## What the exercise asks
After finding the line with "ATOM 28 C C" in the data below, set down exactly each line through the one with "ATOM 49 N N", inclusive, and stop there.

--- Data ---

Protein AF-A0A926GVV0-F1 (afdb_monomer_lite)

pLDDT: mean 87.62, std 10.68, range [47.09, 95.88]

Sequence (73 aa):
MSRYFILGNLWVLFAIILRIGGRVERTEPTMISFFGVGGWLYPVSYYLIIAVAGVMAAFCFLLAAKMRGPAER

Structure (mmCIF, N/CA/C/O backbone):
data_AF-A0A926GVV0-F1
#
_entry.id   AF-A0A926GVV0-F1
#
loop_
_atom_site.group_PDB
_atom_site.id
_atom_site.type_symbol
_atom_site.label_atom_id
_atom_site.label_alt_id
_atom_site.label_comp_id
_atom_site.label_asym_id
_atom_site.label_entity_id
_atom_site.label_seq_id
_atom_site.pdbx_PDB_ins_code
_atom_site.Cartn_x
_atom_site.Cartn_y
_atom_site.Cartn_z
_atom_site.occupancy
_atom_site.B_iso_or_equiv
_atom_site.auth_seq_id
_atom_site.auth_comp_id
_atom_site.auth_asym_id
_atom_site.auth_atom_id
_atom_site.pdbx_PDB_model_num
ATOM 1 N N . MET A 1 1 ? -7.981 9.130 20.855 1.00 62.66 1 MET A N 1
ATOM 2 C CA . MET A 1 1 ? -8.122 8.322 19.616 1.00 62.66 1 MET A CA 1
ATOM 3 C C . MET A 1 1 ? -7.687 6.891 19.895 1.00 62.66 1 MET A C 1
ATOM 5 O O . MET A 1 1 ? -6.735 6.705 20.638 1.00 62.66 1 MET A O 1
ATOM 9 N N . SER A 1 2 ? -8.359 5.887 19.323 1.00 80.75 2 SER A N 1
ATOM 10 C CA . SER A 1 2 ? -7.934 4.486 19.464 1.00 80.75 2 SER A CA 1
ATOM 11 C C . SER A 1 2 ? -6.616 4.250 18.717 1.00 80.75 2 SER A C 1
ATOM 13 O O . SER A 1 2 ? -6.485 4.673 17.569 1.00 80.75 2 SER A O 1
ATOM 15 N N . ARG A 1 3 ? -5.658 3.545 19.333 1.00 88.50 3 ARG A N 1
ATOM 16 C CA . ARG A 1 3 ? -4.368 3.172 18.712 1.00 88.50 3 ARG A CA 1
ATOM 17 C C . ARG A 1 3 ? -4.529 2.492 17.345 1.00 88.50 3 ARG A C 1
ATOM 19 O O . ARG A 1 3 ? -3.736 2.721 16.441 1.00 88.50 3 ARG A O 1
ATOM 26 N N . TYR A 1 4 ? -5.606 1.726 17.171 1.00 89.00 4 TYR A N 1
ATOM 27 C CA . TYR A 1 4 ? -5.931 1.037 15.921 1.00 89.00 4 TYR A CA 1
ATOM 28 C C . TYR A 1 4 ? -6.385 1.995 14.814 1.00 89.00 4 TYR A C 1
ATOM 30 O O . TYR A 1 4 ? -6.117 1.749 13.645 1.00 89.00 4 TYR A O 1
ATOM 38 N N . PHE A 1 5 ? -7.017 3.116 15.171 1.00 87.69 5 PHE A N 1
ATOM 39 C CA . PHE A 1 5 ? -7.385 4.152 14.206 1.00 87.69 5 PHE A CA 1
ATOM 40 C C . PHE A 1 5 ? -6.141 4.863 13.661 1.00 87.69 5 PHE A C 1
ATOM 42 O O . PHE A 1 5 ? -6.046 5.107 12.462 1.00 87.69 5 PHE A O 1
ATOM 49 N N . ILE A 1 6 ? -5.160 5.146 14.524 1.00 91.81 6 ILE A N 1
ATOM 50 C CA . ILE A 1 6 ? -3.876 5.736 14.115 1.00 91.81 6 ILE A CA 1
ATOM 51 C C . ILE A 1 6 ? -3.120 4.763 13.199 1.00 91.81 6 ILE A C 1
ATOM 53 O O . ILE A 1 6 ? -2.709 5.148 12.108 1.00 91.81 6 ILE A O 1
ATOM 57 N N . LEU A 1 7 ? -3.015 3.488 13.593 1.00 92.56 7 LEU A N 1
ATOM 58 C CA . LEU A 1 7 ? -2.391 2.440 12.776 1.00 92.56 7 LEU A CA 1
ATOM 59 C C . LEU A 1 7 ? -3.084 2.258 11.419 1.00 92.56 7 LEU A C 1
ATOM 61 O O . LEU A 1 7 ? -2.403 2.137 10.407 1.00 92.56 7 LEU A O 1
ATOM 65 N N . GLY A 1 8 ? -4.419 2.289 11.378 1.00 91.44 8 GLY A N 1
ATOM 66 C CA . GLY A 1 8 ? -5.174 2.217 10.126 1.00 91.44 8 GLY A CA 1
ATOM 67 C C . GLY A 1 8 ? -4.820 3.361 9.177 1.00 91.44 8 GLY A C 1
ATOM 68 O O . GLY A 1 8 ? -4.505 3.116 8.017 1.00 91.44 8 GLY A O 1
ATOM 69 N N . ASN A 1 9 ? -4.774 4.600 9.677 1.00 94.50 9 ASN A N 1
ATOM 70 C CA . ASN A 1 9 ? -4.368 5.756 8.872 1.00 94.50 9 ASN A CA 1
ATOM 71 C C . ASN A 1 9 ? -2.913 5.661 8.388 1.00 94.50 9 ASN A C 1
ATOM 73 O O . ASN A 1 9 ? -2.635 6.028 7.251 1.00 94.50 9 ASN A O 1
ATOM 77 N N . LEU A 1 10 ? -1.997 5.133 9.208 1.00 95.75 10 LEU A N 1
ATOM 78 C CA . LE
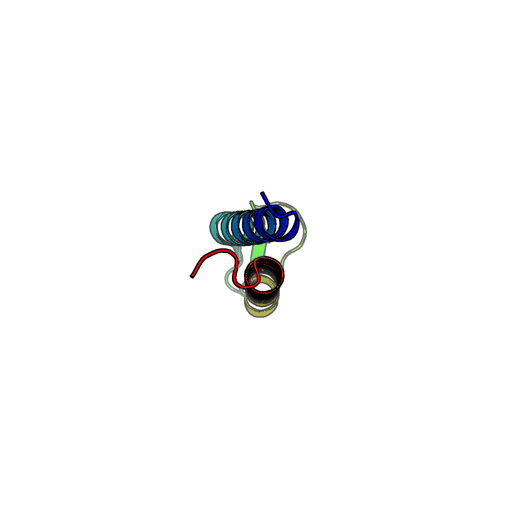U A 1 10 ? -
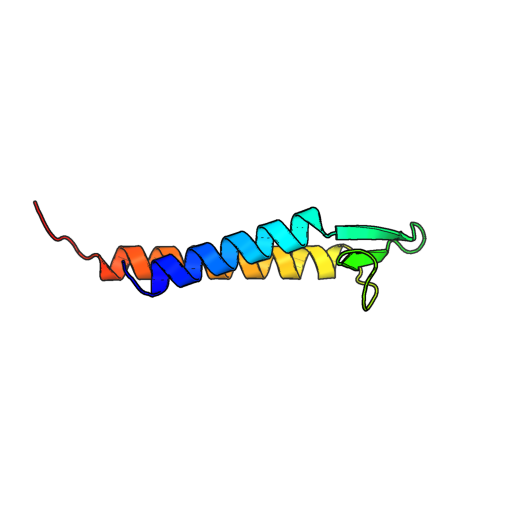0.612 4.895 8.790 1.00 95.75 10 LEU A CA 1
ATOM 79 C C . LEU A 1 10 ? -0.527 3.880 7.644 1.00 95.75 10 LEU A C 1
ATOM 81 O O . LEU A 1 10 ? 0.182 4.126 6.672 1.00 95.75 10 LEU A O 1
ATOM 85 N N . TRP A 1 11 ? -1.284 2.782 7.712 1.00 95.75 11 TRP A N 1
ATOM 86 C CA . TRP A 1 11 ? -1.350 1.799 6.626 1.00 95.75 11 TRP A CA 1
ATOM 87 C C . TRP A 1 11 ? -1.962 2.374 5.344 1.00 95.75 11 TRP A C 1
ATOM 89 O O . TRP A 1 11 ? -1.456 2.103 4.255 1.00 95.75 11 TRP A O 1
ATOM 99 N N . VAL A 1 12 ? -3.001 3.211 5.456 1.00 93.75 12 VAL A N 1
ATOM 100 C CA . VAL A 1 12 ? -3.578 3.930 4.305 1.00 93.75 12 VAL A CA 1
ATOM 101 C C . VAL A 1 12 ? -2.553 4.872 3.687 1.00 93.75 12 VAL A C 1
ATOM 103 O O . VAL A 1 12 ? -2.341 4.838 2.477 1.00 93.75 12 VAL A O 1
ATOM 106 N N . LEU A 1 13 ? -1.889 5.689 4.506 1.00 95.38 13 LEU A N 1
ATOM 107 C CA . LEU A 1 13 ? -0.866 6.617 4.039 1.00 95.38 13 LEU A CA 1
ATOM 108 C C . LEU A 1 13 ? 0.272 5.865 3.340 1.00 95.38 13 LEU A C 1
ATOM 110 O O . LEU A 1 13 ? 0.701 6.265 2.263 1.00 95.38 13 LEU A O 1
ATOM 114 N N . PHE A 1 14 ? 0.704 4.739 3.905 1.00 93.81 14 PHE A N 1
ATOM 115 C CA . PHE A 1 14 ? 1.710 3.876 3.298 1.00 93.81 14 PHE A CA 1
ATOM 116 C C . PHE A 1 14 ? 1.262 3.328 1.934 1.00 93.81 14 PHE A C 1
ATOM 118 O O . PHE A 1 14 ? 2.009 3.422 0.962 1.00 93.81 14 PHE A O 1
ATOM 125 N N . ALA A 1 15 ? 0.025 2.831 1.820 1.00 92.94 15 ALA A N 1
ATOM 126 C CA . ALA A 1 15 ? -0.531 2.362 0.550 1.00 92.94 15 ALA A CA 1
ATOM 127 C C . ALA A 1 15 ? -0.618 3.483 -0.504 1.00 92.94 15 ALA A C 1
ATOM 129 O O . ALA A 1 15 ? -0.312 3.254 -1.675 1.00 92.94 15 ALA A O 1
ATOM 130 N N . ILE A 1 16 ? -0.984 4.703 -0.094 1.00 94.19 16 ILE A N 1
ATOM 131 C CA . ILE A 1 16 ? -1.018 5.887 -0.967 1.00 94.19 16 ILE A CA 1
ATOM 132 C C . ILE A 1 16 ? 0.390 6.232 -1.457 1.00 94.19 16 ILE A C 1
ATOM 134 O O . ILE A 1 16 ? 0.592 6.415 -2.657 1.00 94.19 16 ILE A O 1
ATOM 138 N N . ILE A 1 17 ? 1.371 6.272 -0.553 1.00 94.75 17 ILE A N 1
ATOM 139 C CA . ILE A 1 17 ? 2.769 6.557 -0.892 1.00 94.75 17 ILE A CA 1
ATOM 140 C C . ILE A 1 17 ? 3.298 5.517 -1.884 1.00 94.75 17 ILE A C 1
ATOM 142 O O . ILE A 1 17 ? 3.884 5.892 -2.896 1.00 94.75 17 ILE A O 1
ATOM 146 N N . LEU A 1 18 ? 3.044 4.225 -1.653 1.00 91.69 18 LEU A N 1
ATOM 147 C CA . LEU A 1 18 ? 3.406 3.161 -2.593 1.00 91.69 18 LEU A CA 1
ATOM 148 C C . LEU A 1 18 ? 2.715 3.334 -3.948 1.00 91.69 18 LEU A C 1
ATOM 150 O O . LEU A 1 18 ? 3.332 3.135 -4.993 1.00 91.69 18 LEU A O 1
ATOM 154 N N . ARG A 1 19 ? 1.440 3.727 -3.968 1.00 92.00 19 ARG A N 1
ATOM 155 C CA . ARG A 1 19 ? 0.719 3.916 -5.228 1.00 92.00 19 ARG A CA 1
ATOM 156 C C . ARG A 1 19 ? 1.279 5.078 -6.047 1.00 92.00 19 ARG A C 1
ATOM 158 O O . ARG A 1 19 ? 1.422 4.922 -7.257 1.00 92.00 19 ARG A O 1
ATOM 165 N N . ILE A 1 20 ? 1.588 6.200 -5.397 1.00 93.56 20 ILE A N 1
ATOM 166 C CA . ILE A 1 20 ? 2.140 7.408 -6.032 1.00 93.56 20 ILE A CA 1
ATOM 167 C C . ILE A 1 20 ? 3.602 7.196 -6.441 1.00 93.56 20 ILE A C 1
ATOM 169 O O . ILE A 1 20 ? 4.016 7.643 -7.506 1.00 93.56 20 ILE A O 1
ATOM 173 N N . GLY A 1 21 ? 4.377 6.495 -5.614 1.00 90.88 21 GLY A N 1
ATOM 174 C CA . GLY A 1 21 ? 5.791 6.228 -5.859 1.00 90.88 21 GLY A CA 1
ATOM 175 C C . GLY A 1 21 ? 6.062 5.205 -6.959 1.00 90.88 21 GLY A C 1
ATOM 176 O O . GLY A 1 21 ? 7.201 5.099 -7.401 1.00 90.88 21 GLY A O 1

---

## Task output
ATOM 28 C C . TYR A 1 4 ? -6.385 1.995 14.814 1.00 89.00 4 TYR A C 1
ATOM 30 O O . TYR A 1 4 ? -6.117 1.749 13.645 1.00 89.00 4 TYR A O 1
ATOM 38 N N . PHE A 1 5 ? -7.017 3.116 15.171 1.00 87.69 5 PHE A N 1
ATOM 39 C CA . PHE A 1 5 ? -7.385 4.152 14.206 1.00 87.69 5 PHE A CA 1
ATOM 40 C C . PHE A 1 5 ? -6.141 4.863 13.661 1.00 87.69 5 PHE A C 1
ATOM 42 O O . PHE A 1 5 ? -6.046 5.107 12.462 1.00 87.69 5 PHE A O 1
ATOM 49 N N . ILE A 1 6 ? -5.160 5.146 14.524 1.00 91.81 6 ILE A N 1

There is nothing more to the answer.